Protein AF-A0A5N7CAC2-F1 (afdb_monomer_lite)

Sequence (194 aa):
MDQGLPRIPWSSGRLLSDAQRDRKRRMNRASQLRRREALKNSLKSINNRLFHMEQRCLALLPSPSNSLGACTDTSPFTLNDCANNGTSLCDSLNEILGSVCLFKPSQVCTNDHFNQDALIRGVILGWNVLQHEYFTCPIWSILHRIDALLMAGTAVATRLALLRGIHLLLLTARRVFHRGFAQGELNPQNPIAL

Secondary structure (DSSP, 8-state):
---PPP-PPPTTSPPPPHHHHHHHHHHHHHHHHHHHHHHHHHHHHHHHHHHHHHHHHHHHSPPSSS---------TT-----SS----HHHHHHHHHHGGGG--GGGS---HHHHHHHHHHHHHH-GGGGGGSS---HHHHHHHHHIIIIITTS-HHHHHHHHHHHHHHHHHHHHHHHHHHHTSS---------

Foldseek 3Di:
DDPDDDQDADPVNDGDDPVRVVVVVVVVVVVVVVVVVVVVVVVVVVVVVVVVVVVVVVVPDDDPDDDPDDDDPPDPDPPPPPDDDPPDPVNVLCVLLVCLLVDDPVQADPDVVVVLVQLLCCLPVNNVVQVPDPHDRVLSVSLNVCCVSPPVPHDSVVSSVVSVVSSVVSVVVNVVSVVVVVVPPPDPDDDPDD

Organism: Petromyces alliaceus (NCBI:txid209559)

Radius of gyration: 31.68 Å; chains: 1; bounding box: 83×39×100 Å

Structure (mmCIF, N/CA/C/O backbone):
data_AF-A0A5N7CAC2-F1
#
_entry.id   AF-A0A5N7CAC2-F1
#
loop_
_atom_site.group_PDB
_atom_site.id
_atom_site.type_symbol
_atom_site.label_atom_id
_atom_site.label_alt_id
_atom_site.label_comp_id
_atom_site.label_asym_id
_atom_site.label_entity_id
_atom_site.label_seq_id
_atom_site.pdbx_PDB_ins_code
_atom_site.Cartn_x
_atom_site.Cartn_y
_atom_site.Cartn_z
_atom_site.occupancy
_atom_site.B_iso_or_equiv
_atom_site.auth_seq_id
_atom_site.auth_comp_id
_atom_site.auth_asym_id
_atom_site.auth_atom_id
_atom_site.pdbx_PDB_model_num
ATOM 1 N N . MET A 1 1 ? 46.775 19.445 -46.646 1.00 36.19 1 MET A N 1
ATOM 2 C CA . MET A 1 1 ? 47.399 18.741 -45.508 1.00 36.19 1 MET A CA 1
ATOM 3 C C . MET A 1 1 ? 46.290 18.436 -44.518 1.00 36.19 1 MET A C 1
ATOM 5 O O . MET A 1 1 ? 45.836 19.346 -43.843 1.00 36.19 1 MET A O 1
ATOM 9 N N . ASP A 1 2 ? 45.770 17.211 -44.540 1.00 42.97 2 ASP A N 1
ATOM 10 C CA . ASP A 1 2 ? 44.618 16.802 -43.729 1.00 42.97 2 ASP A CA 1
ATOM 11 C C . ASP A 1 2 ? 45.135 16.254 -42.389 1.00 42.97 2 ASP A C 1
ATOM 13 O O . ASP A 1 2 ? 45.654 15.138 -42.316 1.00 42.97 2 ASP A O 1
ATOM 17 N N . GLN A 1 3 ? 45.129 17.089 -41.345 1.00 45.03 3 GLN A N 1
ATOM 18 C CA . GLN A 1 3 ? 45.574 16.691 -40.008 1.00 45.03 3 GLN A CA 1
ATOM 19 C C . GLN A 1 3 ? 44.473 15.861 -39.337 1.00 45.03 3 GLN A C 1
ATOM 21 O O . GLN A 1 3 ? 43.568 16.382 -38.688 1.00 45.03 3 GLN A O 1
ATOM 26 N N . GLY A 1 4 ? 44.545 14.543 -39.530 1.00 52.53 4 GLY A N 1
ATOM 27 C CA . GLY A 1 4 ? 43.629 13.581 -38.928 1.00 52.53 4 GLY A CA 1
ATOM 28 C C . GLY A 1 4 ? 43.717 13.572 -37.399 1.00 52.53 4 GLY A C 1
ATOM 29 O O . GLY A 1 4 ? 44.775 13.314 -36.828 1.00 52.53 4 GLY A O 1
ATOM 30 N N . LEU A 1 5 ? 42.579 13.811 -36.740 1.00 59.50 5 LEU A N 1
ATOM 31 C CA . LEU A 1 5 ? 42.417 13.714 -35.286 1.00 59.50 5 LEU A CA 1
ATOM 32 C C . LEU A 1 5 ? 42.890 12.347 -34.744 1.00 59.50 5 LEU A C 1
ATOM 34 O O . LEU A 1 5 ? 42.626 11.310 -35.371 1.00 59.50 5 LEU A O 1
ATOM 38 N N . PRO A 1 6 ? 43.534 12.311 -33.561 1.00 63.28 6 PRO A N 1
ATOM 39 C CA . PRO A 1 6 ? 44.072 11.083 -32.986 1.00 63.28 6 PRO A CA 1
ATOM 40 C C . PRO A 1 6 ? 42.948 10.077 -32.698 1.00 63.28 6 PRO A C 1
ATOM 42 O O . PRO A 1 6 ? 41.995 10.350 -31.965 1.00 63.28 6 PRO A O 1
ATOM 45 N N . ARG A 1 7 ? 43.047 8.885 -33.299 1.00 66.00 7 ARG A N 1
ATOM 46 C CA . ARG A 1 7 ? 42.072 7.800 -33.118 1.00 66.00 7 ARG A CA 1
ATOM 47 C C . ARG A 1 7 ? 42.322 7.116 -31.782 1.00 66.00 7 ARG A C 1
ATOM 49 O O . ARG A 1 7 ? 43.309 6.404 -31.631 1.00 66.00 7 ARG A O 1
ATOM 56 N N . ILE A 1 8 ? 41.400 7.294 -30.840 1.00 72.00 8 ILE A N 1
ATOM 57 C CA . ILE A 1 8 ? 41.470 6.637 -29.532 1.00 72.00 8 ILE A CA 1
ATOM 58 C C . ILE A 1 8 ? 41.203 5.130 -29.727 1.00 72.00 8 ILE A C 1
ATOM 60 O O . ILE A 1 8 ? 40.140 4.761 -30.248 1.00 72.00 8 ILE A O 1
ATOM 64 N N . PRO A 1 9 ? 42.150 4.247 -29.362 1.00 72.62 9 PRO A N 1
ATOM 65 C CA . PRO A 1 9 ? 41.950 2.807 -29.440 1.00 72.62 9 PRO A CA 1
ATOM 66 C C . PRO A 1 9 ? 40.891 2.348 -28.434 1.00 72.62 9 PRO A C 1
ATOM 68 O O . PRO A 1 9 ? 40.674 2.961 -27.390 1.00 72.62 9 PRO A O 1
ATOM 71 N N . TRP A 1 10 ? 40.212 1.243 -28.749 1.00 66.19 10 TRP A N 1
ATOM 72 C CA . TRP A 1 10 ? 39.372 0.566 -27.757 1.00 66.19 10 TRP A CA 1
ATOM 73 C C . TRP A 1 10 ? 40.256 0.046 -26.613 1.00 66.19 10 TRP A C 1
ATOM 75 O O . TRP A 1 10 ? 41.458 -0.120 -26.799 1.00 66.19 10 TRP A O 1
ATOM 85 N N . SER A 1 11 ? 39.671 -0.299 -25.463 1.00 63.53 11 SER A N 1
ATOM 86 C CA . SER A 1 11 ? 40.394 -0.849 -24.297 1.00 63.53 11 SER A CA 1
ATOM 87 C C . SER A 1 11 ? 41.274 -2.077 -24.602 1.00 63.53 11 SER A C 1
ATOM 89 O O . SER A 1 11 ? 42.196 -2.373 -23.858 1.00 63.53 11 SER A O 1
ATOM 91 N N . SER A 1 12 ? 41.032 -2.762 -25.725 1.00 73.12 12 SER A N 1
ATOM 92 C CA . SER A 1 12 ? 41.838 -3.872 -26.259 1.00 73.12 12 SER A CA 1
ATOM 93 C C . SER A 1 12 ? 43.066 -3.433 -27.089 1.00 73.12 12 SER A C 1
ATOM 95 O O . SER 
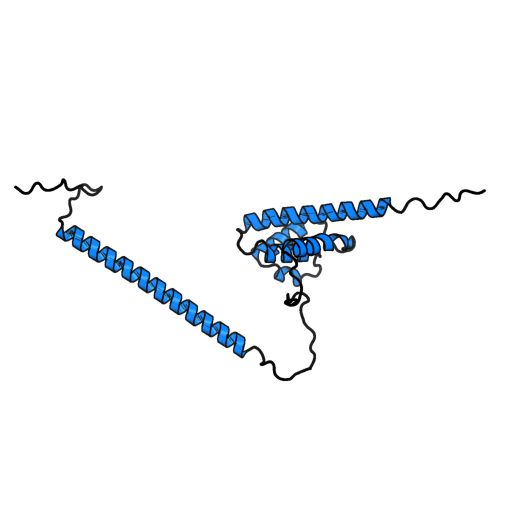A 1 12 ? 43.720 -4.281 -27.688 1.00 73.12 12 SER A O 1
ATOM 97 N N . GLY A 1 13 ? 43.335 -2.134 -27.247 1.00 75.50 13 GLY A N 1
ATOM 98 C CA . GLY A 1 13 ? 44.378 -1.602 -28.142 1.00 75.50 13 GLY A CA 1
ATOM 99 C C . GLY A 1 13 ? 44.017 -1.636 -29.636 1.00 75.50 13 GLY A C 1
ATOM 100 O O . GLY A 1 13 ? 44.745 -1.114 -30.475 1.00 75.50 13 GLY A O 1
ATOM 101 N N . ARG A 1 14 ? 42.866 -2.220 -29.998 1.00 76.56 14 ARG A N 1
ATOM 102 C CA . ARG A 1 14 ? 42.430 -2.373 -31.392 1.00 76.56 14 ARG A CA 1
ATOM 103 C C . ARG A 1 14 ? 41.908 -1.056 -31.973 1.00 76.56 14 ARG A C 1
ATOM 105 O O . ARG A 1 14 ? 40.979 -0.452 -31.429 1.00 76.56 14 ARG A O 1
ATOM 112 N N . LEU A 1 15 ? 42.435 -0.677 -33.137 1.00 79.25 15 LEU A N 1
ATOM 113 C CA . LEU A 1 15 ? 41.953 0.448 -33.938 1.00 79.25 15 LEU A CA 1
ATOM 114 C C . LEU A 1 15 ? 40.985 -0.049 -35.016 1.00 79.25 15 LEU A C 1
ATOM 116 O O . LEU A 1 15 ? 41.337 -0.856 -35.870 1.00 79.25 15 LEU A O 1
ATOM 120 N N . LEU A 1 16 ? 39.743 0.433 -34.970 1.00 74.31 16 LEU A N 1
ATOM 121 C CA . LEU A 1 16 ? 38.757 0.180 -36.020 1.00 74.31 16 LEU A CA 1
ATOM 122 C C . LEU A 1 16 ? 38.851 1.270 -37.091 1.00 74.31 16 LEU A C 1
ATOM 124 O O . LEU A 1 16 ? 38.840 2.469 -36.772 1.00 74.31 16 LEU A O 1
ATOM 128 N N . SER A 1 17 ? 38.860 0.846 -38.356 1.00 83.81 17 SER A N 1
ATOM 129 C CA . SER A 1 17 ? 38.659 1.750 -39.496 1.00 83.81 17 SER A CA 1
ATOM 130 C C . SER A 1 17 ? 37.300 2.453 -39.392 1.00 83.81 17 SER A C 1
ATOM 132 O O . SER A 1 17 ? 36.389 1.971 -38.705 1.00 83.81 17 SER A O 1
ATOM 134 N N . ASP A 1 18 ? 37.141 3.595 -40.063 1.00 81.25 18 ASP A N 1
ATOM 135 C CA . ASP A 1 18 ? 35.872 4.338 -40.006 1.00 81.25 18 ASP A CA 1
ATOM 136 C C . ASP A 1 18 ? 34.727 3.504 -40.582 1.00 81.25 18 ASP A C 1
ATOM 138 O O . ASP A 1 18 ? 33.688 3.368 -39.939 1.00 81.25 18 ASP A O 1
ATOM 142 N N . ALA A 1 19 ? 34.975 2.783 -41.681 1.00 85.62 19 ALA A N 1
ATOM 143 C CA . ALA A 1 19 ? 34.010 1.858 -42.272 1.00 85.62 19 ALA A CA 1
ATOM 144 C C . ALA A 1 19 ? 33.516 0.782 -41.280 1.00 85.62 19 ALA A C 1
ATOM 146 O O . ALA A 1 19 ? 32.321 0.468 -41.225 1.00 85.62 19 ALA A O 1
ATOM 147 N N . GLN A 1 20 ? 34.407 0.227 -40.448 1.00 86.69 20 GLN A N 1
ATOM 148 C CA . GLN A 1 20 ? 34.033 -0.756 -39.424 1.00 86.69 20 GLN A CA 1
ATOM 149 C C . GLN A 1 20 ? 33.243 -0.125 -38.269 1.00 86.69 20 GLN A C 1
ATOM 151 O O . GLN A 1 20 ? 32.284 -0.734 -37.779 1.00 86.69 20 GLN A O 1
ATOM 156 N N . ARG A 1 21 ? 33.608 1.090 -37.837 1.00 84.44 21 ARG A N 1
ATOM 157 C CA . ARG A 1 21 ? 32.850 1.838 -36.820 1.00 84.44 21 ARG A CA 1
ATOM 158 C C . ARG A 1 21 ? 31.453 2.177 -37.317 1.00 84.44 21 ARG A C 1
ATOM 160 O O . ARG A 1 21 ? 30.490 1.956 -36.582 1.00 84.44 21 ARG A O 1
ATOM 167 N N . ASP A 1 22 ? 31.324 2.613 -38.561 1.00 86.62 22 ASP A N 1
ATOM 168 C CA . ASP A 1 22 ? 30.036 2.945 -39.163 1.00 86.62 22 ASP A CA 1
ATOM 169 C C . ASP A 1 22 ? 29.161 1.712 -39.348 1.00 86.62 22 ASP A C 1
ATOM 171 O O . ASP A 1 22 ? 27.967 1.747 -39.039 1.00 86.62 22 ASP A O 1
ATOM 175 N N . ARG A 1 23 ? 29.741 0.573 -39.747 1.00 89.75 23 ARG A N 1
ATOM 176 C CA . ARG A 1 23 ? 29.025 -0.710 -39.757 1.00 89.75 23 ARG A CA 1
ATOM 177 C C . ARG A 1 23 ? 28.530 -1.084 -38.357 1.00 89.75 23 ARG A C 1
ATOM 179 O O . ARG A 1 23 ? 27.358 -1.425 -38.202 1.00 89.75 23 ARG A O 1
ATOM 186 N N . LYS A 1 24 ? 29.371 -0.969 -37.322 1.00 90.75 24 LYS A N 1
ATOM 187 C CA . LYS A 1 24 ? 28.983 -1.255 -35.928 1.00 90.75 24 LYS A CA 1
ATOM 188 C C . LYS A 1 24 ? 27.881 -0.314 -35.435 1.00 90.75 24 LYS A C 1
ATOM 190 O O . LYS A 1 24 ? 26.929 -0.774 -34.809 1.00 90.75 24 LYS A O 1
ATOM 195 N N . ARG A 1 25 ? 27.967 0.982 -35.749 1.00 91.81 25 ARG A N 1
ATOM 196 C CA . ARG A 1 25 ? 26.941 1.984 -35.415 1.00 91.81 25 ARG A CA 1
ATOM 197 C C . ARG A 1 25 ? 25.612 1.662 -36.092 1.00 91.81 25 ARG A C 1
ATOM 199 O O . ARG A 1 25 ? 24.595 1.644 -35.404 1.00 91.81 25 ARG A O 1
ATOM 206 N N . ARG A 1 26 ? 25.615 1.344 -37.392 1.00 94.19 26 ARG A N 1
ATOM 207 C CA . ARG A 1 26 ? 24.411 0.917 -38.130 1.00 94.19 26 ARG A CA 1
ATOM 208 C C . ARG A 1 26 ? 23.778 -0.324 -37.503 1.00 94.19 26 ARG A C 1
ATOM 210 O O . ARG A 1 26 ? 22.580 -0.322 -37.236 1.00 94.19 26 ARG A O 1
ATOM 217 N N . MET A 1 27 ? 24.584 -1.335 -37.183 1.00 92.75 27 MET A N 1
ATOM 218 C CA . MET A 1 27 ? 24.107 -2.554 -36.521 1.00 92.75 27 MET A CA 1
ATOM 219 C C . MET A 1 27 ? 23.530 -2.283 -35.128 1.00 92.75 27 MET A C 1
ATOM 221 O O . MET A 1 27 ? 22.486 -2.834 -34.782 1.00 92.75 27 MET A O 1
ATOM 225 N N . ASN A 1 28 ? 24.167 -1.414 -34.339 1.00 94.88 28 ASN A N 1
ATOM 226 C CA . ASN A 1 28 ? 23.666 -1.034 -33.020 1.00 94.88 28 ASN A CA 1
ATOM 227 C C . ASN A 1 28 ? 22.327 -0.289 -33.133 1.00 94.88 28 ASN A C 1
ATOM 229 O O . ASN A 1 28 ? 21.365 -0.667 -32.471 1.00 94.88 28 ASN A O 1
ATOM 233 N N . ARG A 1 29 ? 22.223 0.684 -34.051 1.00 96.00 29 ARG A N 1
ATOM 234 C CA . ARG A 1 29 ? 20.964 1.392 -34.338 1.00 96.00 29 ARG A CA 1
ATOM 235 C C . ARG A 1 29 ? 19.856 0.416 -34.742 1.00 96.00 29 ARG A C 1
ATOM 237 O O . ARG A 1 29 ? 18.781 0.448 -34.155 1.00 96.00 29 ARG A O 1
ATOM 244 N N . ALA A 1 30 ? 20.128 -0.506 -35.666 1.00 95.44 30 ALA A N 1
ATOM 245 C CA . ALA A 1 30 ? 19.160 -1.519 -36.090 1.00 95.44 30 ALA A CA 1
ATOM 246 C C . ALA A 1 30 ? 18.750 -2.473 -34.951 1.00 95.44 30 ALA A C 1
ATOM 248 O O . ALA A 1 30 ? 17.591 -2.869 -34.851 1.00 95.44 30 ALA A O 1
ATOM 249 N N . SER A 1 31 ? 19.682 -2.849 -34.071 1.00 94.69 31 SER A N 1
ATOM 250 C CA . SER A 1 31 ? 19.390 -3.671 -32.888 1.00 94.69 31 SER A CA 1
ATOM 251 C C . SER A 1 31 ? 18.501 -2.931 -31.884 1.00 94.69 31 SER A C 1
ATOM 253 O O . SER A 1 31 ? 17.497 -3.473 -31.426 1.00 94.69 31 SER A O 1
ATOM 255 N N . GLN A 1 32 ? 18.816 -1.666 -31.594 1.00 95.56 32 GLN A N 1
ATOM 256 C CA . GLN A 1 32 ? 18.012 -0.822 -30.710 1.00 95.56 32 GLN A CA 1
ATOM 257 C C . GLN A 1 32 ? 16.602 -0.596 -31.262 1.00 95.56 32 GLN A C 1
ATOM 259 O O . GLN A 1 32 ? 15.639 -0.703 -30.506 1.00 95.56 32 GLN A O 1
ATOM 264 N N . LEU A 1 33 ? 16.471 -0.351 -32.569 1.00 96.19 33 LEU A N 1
+--
● What is being asked: Your task is to set down exactly the lines from the line containing "ATOM 251 C C" to the end of the data above, including both ends.

● Result of the task:
ATOM 251 C C . SER A 1 31 ? 18.501 -2.931 -31.884 1.00 94.69 31 SER A C 1
ATOM 253 O O . SER A 1 31 ? 17.497 -3.473 -31.426 1.00 94.69 31 SER A O 1
ATOM 255 N N . GLN A 1 32 ? 18.816 -1.666 -31.594 1.00 95.56 32 GLN A N 1
ATOM 256 C CA . GLN A 1 32 ? 18.012 -0.822 -30.710 1.00 95.56 32 GLN A CA 1
ATOM 257 C C . GLN A 1 32 ? 16.602 -0.596 -31.262 1.00 95.56 32 GLN A C 1
ATOM 259 O O . GLN A 1 32 ? 15.639 -0.703 -30.506 1.00 95.56 32 GLN A O 1
ATOM 264 N N . LEU A 1 33 ? 16.471 -0.351 -32.569 1.00 96.19 33 LEU A N 1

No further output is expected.